**Problem requirements:**
Although the data below contains pictures, output only the lines between those holding "ATOM 29 N N" and "ATOM 75 O O", inclusive, exactly and without those pictures.
START Information supplied
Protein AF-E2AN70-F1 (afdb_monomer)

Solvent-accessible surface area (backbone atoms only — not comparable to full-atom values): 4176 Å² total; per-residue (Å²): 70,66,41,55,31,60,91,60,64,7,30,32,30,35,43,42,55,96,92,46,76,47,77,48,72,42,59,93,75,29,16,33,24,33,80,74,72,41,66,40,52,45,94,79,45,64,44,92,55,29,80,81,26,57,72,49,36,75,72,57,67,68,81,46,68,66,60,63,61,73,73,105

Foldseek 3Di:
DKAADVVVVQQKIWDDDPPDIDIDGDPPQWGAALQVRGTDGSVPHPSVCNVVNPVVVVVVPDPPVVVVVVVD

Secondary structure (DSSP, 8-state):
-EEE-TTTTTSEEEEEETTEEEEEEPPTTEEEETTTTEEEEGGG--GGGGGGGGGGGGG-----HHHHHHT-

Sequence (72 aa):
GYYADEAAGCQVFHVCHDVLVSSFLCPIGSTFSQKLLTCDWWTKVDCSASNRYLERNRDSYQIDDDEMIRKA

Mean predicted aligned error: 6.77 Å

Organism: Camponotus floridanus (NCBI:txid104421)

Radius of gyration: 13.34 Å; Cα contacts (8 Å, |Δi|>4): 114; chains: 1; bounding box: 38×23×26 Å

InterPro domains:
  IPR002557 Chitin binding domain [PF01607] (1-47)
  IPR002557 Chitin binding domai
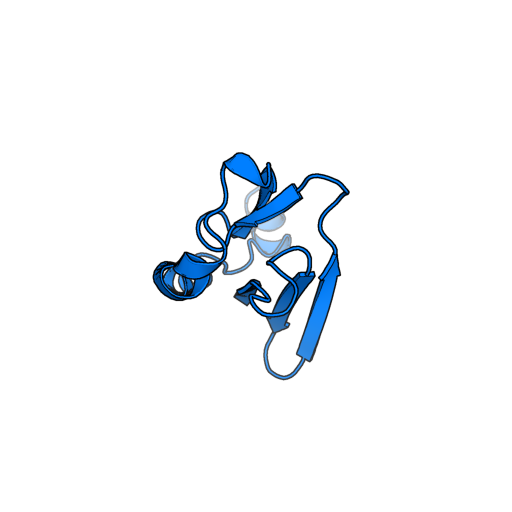n [PS50940] (1-49)
  IPR036508 Chitin binding domain superfamily [SSF57625] (1-50)
  IPR052976 Scoloptoxin-like [PTHR22933] (1-61)

Nearest PDB structures (foldseek):
  4zce-assembly1_B  TM=8.646E-01  e=5.909E-02  Dermatophagoides pteronyssinus
  8in6-assembly1_A  TM=7.741E-01  e=5.536E-02  Aplysia kurodai
  5hbf-assembly3_A  TM=8.687E-01  e=1.573E-01  Homo sapiens
  5hbf-assembly3_B  TM=8.518E-01  e=2.042E-01  Homo sapiens
  2dk6-assembly1_A  TM=3.511E-01  e=6.080E+00  Homo sapiens

Structure (mmCIF, N/CA/C/O backbone):
data_AF-E2AN70-F1
#
_entry.id   AF-E2AN70-F1
#
loop_
_atom_site.group_PDB
_atom_site.id
_atom_site.type_symbol
_atom_site.label_atom_id
_atom_site.label_alt_id
_atom_site.label_comp_id
_atom_site.label_asym_id
_atom_site.label_entity_id
_atom_site.label_seq_id
_atom_site.pdbx_PDB_ins_code
_atom_site.Cartn_x
_atom_site.Cartn_y
_atom_site.Cartn_z
_atom_site.occupancy
_atom_site.B_iso_or_equiv
_atom_site.auth_seq_id
_atom_site.auth_comp_id
_atom_site.auth_asym_id
_atom_site.auth_atom_id
_atom_site.pdbx_PDB_model_num
ATOM 1 N N . GLY A 1 1 ? 10.198 2.129 -4.240 1.00 92.06 1 GLY A N 1
ATOM 2 C CA . GLY A 1 1 ? 8.848 2.574 -3.839 1.00 92.06 1 GLY A CA 1
ATOM 3 C C . GLY A 1 1 ? 8.052 1.393 -3.328 1.00 92.06 1 GLY A C 1
ATOM 4 O O . GLY A 1 1 ? 8.302 0.284 -3.786 1.00 92.06 1 GLY A O 1
ATOM 5 N N . TYR A 1 2 ? 7.132 1.623 -2.396 1.00 95.75 2 TYR A N 1
ATOM 6 C CA . TYR A 1 2 ? 6.291 0.598 -1.781 1.00 95.75 2 TYR A CA 1
ATOM 7 C C . TYR A 1 2 ? 4.854 0.716 -2.296 1.00 95.75 2 TYR A C 1
ATOM 9 O O . TYR A 1 2 ? 4.325 1.820 -2.405 1.00 95.75 2 TYR A O 1
ATOM 17 N N . TYR A 1 3 ? 4.212 -0.400 -2.611 1.00 96.81 3 TYR A N 1
ATOM 18 C CA . TYR A 1 3 ? 2.904 -0.418 -3.258 1.00 96.81 3 TYR A CA 1
ATOM 19 C C . TYR A 1 3 ? 1.992 -1.428 -2.574 1.00 96.81 3 TYR A C 1
ATOM 21 O O . TYR A 1 3 ? 2.348 -2.599 -2.453 1.00 96.81 3 TYR A O 1
ATOM 29 N N . ALA A 1 4 ? 0.825 -0.977 -2.129 1.00 98.00 4 ALA A N 1
ATOM 30 C CA . ALA A 1 4 ? -0.206 -1.848 -1.582 1.00 98.00 4 ALA A CA 1
ATOM 31 C C . ALA A 1 4 ? -0.813 -2.743 -2.676 1.00 98.00 4 ALA A C 1
ATOM 33 O O . ALA A 1 4 ? -1.159 -2.250 -3.750 1.00 98.00 4 ALA A O 1
ATOM 34 N N . ASP A 1 5 ? -0.984 -4.037 -2.396 1.00 97.94 5 ASP A N 1
ATOM 35 C CA . ASP A 1 5 ? -1.739 -4.939 -3.269 1.00 97.94 5 ASP A CA 1
ATOM 36 C C . ASP A 1 5 ? -3.220 -4.932 -2.863 1.00 97.94 5 ASP A C 1
ATOM 38 O O . ASP A 1 5 ? -3.643 -5.658 -1.960 1.00 97.94 5 ASP A O 1
ATOM 42 N N . GLU A 1 6 ? -4.023 -4.091 -3.518 1.00 96.56 6 GLU A N 1
ATOM 43 C CA . GLU A 1 6 ? -5.462 -3.988 -3.241 1.00 96.56 6 GLU A CA 1
ATOM 44 C C . GLU A 1 6 ? -6.223 -5.285 -3.575 1.00 96.56 6 GLU A C 1
ATOM 46 O O . GLU A 1 6 ? -7.213 -5.601 -2.912 1.00 96.56 6 GLU A O 1
ATOM 51 N N . ALA A 1 7 ? -5.747 -6.083 -4.541 1.00 96.75 7 ALA A N 1
ATOM 52 C CA . ALA A 1 7 ? -6.371 -7.358 -4.900 1.00 96.75 7 ALA A CA 1
ATOM 53 C C . ALA A 1 7 ? -6.155 -8.424 -3.813 1.00 96.75 7 ALA A C 1
ATOM 55 O O . ALA A 1 7 ? -7.035 -9.252 -3.573 1.00 96.75 7 ALA A O 1
ATOM 56 N N . ALA A 1 8 ? -5.024 -8.362 -3.109 1.00 96.62 8 ALA A N 1
ATOM 57 C CA . ALA A 1 8 ? -4.740 -9.165 -1.920 1.00 96.62 8 ALA A CA 1
ATOM 58 C C . ALA A 1 8 ? -
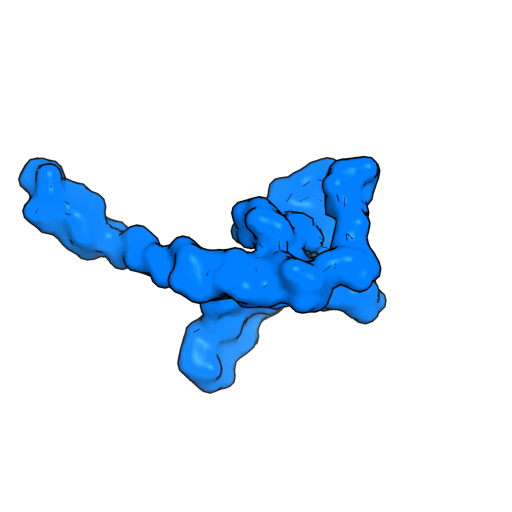5.251 -8.526 -0.609 1.00 96.62 8 ALA A C 1
ATOM 60 O O . ALA A 1 8 ? -4.822 -8.916 0.481 1.00 96.62 8 ALA A O 1
ATOM 61 N N . GLY A 1 9 ? -6.126 -7.514 -0.682 1.00 96.69 9 GLY A N 1
ATOM 62 C CA . GLY A 1 9 ? -6.663 -6.823 0.497 1.00 96.69 9 GLY A CA 1
ATOM 63 C C . GLY A 1 9 ? -5.591 -6.117 1.333 1.00 96.69 9 GLY A C 1
ATOM 64 O O . GLY A 1 9 ? -5.717 -6.022 2.552 1.00 96.69 9 GLY A O 1
ATOM 65 N N . CYS A 1 10 ? -4.511 -5.667 0.693 1.00 98.06 10 CYS A N 1
ATOM 66 C CA . CYS A 1 10 ? -3.336 -5.051 1.305 1.00 98.06 10 CYS A CA 1
ATOM 67 C C . CYS A 1 10 ? -2.603 -5.943 2.319 1.00 98.06 10 CYS A C 1
ATOM 69 O O . CYS A 1 10 ? -1.746 -5.458 3.055 1.00 98.06 10 CYS A O 1
ATOM 71 N N . GLN A 1 11 ? -2.891 -7.247 2.378 1.00 98.00 11 GLN A N 1
ATOM 72 C CA . GLN A 1 11 ? -2.084 -8.172 3.176 1.00 98.00 11 GLN A CA 1
ATOM 73 C C . GLN A 1 11 ? -0.709 -8.406 2.532 1.00 98.00 11 GLN A C 1
ATOM 75 O O . GLN A 1 11 ? 0.266 -8.675 3.235 1.00 98.00 11 GLN A O 1
ATOM 80 N N . VAL A 1 12 ? -0.631 -8.265 1.207 1.00 98.25 12 VAL A N 1
ATOM 81 C CA . VAL A 1 12 ? 0.611 -8.242 0.431 1.00 98.25 12 VAL A CA 1
ATOM 82 C C . VAL A 1 12 ? 0.949 -6.799 0.058 1.00 98.25 12 VAL A C 1
ATOM 84 O O . VAL A 1 12 ? 0.068 -5.969 -0.175 1.00 98.25 12 VAL A O 1
ATOM 87 N N . PHE A 1 13 ? 2.240 -6.497 -0.003 1.00 98.12 13 PHE A N 1
ATOM 88 C CA . PHE A 1 13 ? 2.747 -5.273 -0.607 1.00 98.12 13 PHE A CA 1
ATOM 89 C C . PHE A 1 13 ? 3.974 -5.563 -1.463 1.00 98.12 13 PHE A C 1
ATOM 91 O O . PHE A 1 13 ? 4.670 -6.565 -1.273 1.00 98.12 13 PHE A O 1
ATOM 98 N N . HIS A 1 14 ? 4.247 -4.663 -2.397 1.00 97.06 14 HIS A N 1
ATOM 99 C CA . HIS A 1 14 ? 5.359 -4.760 -3.325 1.00 97.06 14 HIS A CA 1
ATOM 100 C C . HIS A 1 14 ? 6.368 -3.654 -3.065 1.00 97.06 14 HIS A C 1
ATOM 102 O O . HIS A 1 14 ? 6.011 -2.490 -2.902 1.00 97.06 14 HIS A O 1
ATOM 108 N N . VAL A 1 15 ? 7.642 -4.008 -3.080 1.00 95.50 15 VAL A N 1
ATOM 109 C CA . VAL A 1 15 ? 8.753 -3.067 -3.124 1.00 95.50 15 VAL A CA 1
ATOM 110 C C . VAL A 1 15 ? 9.317 -3.112 -4.532 1.00 95.50 15 VAL A C 1
ATOM 1
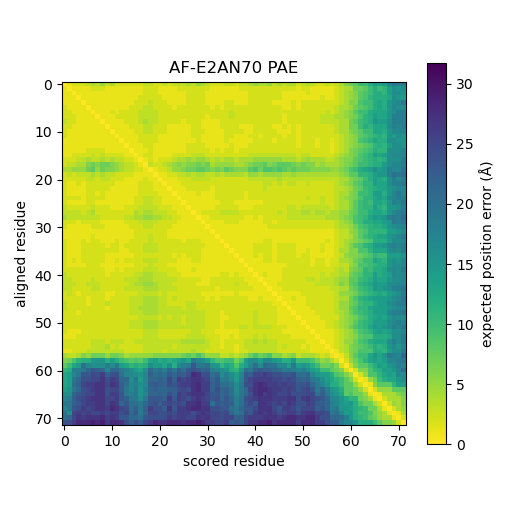12 O O . VAL A 1 15 ? 9.844 -4.140 -4.958 1.00 95.50 15 VAL A O 1
ATOM 115 N N . CYS A 1 16 ? 9.197 -2.001 -5.253 1.00 92.56 16 CYS A N 1
ATOM 116 C CA . CYS A 1 16 ? 9.768 -1.853 -6.587 1.00 92.56 16 CYS A CA 1
ATOM 117 C C . CYS A 1 16 ? 11.041 -1.007 -6.516 1.00 92.56 16 CYS A C 1
ATOM 119 O O . CYS A 1 16 ? 11.019 0.110 -5.977 1.00 92.56 16 CYS A O 1
ATOM 121 N N . HIS A 1 17 ? 12.123 -1.523 -7.090 1.00 88.06 17 HIS A N 1
ATOM 122 C CA . HIS A 1 17 ? 13.396 -0.834 -7.271 1.00 88.06 17 HIS A CA 1
ATOM 123 C C . HIS A 1 17 ? 13.853 -1.053 -8.716 1.00 88.06 17 HIS A C 1
ATOM 125 O O . HIS A 1 17 ? 14.096 -2.189 -9.120 1.00 88.06 17 HIS A O 1
ATOM 131 N N . ASP A 1 18 ? 13.904 0.021 -9.505 1.00 87.81 18 ASP A N 1
ATOM 132 C CA . ASP A 1 18 ? 14.090 -0.017 -10.958 1.00 87.81 18 ASP A CA 1
ATOM 133 C C . ASP A 1 18 ? 13.159 -1.028 -11.653 1.00 87.81 18 ASP A C 1
ATOM 135 O O . ASP A 1 18 ? 11.952 -0.805 -11.744 1.00 87.81 18 ASP A O 1
ATOM 139 N N . VAL A 1 19 ? 13.710 -2.143 -12.134 1.00 90.12 19 VAL A N 1
ATOM 140 C CA . VAL A 1 19 ? 12.986 -3.220 -12.833 1.00 90.12 19 VAL A CA 1
ATOM 141 C C . VAL A 1 19 ? 12.670 -4.418 -11.934 1.00 90.12 19 VAL A C 1
ATOM 143 O O . VAL A 1 19 ? 12.032 -5.371 -12.380 1.00 90.12 19 VAL A O 1
ATOM 146 N N . LEU A 1 20 ? 13.129 -4.400 -10.681 1.00 93.19 20 LEU A N 1
ATOM 147 C CA . LEU A 1 20 ? 12.927 -5.476 -9.721 1.00 93.19 20 LEU A CA 1
ATOM 148 C C . LEU A 1 20 ? 11.688 -5.207 -8.868 1.00 93.19 20 LEU A C 1
ATOM 150 O O . LEU A 1 20 ? 11.524 -4.120 -8.310 1.00 93.19 20 LEU A O 1
ATOM 154 N N . VAL A 1 21 ? 10.852 -6.234 -8.723 1.00 95.25 21 VAL A N 1
ATOM 155 C CA . VAL A 1 21 ? 9.690 -6.230 -7.833 1.00 95.25 21 VAL A CA 1
ATOM 156 C C . VAL A 1 21 ? 9.841 -7.358 -6.823 1.00 95.25 21 VAL A C 1
ATOM 158 O O . VAL A 1 21 ? 9.942 -8.525 -7.197 1.00 95.25 21 VAL A O 1
ATOM 161 N N . SER A 1 22 ? 9.823 -6.998 -5.545 1.00 96.31 22 SER A N 1
ATOM 162 C CA . SER A 1 22 ? 9.819 -7.935 -4.423 1.00 96.31 22 SER A CA 1
ATOM 163 C C . SER A 1 22 ? 8.490 -7.834 -3.686 1.00 96.31 22 SER A C 1
ATOM 165 O O . SER A 1 22 ? 8.057 -6.733 -3.357 1.00 96.31 22 SER A O 1
ATOM 167 N N . SER A 1 23 ? 7.849 -8.964 -3.404 1.00 97.56 23 SER A N 1
ATOM 168 C CA . SER A 1 23 ? 6.552 -9.010 -2.718 1.00 97.56 23 SER A CA 1
ATOM 169 C C . SER A 1 23 ? 6.707 -9.548 -1.302 1.00 97.56 23 SER A C 1
ATOM 171 O O . SER A 1 23 ? 7.426 -10.523 -1.085 1.00 97.56 23 SER A O 1
ATOM 173 N N . PHE A 1 24 ? 6.000 -8.948 -0.350 1.00 97.94 24 PHE A N 1
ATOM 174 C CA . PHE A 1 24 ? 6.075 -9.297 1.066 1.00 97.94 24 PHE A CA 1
END Information supplied
**Answer for the task:**
ATOM 29 N N . ALA A 1 4 ? 0.825 -0.977 -2.129 1.00 98.00 4 ALA A N 1
ATOM 30 C CA . ALA A 1 4 ? -0.206 -1.848 -1.582 1.00 98.00 4 ALA A CA 1
ATOM 31 C C . ALA A 1 4 ? -0.813 -2.743 -2.676 1.00 98.00 4 ALA A C 1
ATOM 33 O O . ALA A 1 4 ? -1.159 -2.250 -3.750 1.00 98.00 4 ALA A O 1
ATOM 34 N N . ASP A 1 5 ? -0.984 -4.037 -2.396 1.00 97.94 5 ASP A N 1
ATOM 35 C CA . ASP A 1 5 ? -1.739 -4.939 -3.269 1.00 97.94 5 ASP A CA 1
ATOM 36 C C . ASP A 1 5 ? -3.220 -4.932 -2.863 1.00 97.94 5 ASP A C 1
ATOM 38 O O . ASP A 1 5 ? -3.643 -5.658 -1.960 1.00 97.94 5 ASP A O 1
ATOM 42 N N . GLU A 1 6 ? -4.023 -4.091 -3.518 1.00 96.56 6 GLU A N 1
ATOM 43 C CA . GLU A 1 6 ? -5.462 -3.988 -3.241 1.00 96.56 6 GLU A CA 1
ATOM 44 C C . GLU A 1 6 ? -6.223 -5.285 -3.575 1.00 96.56 6 GLU A C 1
ATOM 46 O O . GLU A 1 6 ? -7.213 -5.601 -2.912 1.00 96.56 6 GLU A O 1
ATOM 51 N N . ALA A 1 7 ? -5.747 -6.083 -4.541 1.00 96.75 7 ALA A N 1
ATOM 52 C CA . ALA A 1 7 ? -6.371 -7.358 -4.900 1.00 96.75 7 ALA A CA 1
ATOM 53 C C . ALA A 1 7 ? -6.155 -8.424 -3.813 1.00 96.75 7 ALA A C 1
ATOM 55 O O . ALA A 1 7 ? -7.035 -9.252 -3.573 1.00 96.75 7 ALA A O 1
ATOM 56 N N . ALA A 1 8 ? -5.024 -8.362 -3.109 1.00 96.62 8 ALA A N 1
ATOM 57 C CA . ALA A 1 8 ? -4.740 -9.165 -1.920 1.00 96.62 8 ALA A CA 1
ATOM 58 C C . ALA A 1 8 ? -
5.251 -8.526 -0.609 1.00 96.62 8 ALA A C 1
ATOM 60 O O . ALA A 1 8 ? -4.822 -8.916 0.481 1.00 96.62 8 ALA A O 1
ATOM 61 N N . GLY A 1 9 ? -6.126 -7.514 -0.682 1.00 96.69 9 GLY A N 1
ATOM 62 C CA . GLY A 1 9 ? -6.663 -6.823 0.497 1.00 96.69 9 GLY A CA 1
ATOM 63 C C . GLY A 1 9 ? -5.591 -6.117 1.333 1.00 96.69 9 GLY A C 1
ATOM 64 O O . GLY A 1 9 ? -5.717 -6.022 2.552 1.00 96.69 9 GLY A O 1
ATOM 65 N N . CYS A 1 10 ? -4.511 -5.667 0.693 1.00 98.06 10 CYS A N 1
ATOM 66 C CA . CYS A 1 10 ? -3.336 -5.051 1.305 1.00 98.06 10 CYS A CA 1
ATOM 67 C C . CYS A 1 10 ? -2.603 -5.943 2.319 1.00 98.06 10 CYS A C 1
ATOM 69 O O . CYS A 1 10 ? -1.746 -5.458 3.055 1.00 98.06 10 CYS A O 1
ATOM 71 N N . GLN A 1 11 ? -2.891 -7.247 2.378 1.00 98.00 11 GLN A N 1
ATOM 72 C CA . GLN A 1 11 ? -2.084 -8.172 3.176 1.00 98.00 11 GLN A CA 1
ATOM 73 C C . GLN A 1 11 ? -0.709 -8.406 2.532 1.00 98.00 11 GLN A C 1
ATOM 75 O O . GLN A 1 11 ? 0.266 -8.675 3.235 1.00 98.00 11 GLN A O 1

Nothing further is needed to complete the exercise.